TASK BRIEF :: Below are the records. Retype exactly the lines between the lines holding "ATOM 73 N N" and "ATOM 77 O O", inclusive.

--

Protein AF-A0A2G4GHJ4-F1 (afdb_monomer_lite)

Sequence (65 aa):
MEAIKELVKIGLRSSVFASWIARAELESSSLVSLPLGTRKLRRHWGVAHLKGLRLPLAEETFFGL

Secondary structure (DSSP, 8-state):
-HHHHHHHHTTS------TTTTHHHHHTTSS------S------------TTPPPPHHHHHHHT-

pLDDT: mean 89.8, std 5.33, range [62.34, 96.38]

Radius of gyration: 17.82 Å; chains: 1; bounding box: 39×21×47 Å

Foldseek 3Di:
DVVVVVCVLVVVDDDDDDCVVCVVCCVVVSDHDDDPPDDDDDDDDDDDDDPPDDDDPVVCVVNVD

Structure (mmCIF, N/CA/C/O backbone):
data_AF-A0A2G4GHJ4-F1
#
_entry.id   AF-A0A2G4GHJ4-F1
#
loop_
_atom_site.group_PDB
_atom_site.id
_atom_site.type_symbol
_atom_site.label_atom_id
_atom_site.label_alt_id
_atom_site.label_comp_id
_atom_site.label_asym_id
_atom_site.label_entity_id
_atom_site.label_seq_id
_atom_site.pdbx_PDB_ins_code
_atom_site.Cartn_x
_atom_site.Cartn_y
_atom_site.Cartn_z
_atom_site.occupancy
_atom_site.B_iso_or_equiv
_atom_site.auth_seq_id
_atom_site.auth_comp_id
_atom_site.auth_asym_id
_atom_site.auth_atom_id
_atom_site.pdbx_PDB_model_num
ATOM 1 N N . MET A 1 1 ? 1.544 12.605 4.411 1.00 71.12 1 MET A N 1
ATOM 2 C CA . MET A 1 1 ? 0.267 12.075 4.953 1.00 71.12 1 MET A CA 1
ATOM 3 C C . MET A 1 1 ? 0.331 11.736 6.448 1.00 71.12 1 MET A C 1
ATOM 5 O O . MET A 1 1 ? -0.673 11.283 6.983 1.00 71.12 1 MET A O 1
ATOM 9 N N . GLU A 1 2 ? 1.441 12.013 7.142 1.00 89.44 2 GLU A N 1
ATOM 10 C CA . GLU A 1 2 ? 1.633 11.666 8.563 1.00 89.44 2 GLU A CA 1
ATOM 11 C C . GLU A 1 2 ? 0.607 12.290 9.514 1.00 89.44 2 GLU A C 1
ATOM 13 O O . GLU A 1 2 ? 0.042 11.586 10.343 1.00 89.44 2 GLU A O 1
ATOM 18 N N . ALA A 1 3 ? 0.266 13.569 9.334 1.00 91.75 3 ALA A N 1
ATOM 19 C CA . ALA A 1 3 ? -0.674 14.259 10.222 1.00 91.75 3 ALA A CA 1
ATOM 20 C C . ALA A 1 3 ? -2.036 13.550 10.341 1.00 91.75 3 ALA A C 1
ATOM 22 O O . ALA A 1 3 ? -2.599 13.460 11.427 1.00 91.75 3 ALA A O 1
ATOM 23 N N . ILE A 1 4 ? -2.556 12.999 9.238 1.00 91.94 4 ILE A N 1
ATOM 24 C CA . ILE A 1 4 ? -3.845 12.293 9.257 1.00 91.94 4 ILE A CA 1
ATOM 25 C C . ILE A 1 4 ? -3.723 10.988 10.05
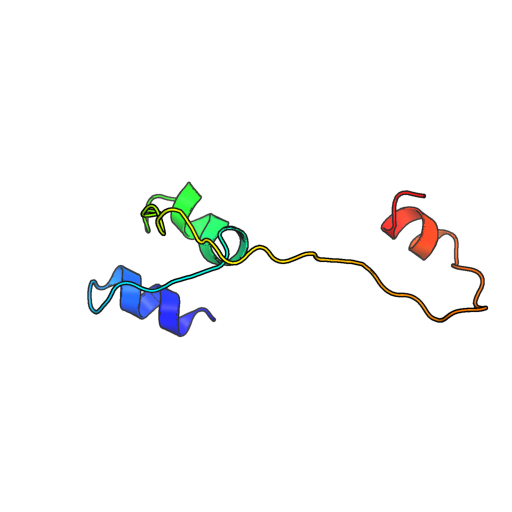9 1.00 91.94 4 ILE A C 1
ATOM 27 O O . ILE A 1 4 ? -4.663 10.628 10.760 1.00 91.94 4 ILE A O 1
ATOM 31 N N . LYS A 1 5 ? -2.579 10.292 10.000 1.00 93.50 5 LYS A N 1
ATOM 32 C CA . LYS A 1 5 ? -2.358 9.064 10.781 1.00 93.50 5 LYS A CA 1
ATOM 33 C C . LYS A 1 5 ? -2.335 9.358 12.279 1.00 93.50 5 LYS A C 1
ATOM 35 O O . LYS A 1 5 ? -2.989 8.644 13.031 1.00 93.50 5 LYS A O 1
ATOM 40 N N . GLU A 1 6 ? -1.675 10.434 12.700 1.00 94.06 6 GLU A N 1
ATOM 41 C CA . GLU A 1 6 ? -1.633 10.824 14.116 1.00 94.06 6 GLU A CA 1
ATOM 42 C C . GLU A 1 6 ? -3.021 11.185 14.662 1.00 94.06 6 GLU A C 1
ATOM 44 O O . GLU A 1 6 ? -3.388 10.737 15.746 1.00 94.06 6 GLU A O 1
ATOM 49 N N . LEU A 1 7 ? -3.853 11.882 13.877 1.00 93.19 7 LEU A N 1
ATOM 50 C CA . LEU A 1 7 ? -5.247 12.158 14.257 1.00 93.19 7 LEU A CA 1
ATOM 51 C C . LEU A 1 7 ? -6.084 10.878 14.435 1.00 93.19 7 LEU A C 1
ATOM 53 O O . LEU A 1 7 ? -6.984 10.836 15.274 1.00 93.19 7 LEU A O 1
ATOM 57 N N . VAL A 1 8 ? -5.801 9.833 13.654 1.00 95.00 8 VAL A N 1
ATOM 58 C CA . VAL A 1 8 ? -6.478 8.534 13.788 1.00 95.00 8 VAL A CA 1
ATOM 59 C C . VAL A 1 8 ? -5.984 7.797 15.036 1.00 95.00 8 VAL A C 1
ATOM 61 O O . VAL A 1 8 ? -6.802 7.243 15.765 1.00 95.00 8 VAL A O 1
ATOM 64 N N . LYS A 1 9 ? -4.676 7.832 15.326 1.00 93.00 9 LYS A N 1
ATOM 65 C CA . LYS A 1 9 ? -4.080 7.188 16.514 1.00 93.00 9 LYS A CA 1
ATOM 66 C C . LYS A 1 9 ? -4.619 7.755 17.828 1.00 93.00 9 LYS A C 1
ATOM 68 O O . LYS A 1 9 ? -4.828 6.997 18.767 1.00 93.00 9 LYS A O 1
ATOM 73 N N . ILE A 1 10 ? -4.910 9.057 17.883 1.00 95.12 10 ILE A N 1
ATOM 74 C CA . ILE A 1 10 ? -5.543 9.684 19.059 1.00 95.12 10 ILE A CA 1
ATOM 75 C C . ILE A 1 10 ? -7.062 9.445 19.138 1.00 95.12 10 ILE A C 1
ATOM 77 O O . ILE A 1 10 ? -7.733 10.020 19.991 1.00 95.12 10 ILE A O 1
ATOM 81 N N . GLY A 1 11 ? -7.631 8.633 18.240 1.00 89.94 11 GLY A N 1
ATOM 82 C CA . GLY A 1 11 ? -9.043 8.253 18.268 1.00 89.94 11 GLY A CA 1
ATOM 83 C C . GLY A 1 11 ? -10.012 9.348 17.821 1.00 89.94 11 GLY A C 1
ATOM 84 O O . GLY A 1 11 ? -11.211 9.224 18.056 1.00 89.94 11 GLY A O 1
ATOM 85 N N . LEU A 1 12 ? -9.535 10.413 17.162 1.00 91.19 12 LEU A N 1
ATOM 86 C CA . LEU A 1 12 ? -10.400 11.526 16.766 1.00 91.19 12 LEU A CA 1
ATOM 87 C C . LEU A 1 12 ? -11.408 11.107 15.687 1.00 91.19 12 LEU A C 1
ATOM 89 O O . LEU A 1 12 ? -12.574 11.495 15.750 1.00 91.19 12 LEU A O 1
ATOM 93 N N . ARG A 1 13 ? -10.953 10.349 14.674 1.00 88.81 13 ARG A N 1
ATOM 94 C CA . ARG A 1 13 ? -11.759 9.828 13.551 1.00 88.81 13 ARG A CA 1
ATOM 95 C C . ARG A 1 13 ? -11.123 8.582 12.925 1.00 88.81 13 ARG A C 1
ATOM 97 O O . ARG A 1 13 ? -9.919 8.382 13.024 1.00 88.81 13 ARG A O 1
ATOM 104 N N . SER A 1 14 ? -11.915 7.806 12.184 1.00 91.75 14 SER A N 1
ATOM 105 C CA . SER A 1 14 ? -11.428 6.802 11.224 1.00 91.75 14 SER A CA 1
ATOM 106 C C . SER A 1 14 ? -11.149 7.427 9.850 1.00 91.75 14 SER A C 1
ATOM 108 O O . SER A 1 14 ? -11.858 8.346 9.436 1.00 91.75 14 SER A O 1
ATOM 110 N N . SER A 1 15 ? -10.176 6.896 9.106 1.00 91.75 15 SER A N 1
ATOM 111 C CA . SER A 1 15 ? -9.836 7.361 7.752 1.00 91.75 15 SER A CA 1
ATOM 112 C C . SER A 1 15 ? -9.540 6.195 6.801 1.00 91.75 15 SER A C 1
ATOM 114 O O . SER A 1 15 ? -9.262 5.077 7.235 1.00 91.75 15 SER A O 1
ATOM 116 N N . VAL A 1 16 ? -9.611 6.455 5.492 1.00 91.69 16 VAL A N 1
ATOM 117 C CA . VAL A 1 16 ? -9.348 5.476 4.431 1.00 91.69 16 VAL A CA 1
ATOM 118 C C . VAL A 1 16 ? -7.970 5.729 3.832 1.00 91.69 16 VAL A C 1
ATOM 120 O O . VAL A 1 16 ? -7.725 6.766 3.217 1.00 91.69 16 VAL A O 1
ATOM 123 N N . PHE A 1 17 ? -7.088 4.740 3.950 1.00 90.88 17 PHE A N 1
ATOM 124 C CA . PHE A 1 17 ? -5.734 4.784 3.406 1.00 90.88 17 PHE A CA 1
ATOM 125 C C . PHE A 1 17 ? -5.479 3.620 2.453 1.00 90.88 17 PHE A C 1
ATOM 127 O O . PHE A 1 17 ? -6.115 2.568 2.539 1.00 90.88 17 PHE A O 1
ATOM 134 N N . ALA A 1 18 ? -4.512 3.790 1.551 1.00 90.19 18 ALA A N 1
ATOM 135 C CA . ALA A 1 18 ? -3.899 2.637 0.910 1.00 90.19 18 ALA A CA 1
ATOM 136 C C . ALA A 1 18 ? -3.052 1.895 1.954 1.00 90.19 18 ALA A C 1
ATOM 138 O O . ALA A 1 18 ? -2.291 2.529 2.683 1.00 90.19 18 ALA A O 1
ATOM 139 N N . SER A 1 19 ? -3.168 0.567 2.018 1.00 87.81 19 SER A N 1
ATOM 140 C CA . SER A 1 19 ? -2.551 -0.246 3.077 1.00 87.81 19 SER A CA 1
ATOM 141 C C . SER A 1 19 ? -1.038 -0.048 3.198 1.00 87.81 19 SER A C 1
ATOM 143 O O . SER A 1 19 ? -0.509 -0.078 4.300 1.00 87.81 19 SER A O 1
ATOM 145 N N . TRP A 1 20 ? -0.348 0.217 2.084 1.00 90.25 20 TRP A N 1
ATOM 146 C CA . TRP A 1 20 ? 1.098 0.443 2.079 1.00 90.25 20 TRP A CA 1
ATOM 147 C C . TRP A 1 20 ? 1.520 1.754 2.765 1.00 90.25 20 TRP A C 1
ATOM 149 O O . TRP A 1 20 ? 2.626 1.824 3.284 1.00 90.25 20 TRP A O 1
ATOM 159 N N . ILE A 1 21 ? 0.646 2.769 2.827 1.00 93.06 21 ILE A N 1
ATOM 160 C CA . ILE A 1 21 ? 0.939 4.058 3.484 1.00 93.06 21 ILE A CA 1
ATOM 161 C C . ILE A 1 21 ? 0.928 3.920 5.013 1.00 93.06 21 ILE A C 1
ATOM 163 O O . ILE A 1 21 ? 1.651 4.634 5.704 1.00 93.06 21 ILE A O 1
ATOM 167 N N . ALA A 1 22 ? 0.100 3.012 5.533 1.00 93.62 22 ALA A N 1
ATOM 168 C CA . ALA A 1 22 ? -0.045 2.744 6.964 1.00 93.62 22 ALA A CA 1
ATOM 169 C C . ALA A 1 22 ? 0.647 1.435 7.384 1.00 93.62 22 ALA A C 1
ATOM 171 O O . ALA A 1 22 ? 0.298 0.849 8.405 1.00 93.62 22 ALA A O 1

--

PROBLEM SOLUTION ::
ATOM 73 N N . ILE A 1 10 ? -4.910 9.057 17.883 1.00 95.12 10 ILE A N 1
ATOM 74 C CA . ILE A 1 10 ? -5.543 9.684 19.059 1.00 95.12 10 ILE A CA 1
ATOM 75 C C . ILE A 1 10 ? -7.062 9.445 19.138 1.00 95.12 10 ILE A C 1
ATOM 77 O O . ILE A 1 10 ? -7.733 10.020 19.991 1.00 95.12 10 ILE A O 1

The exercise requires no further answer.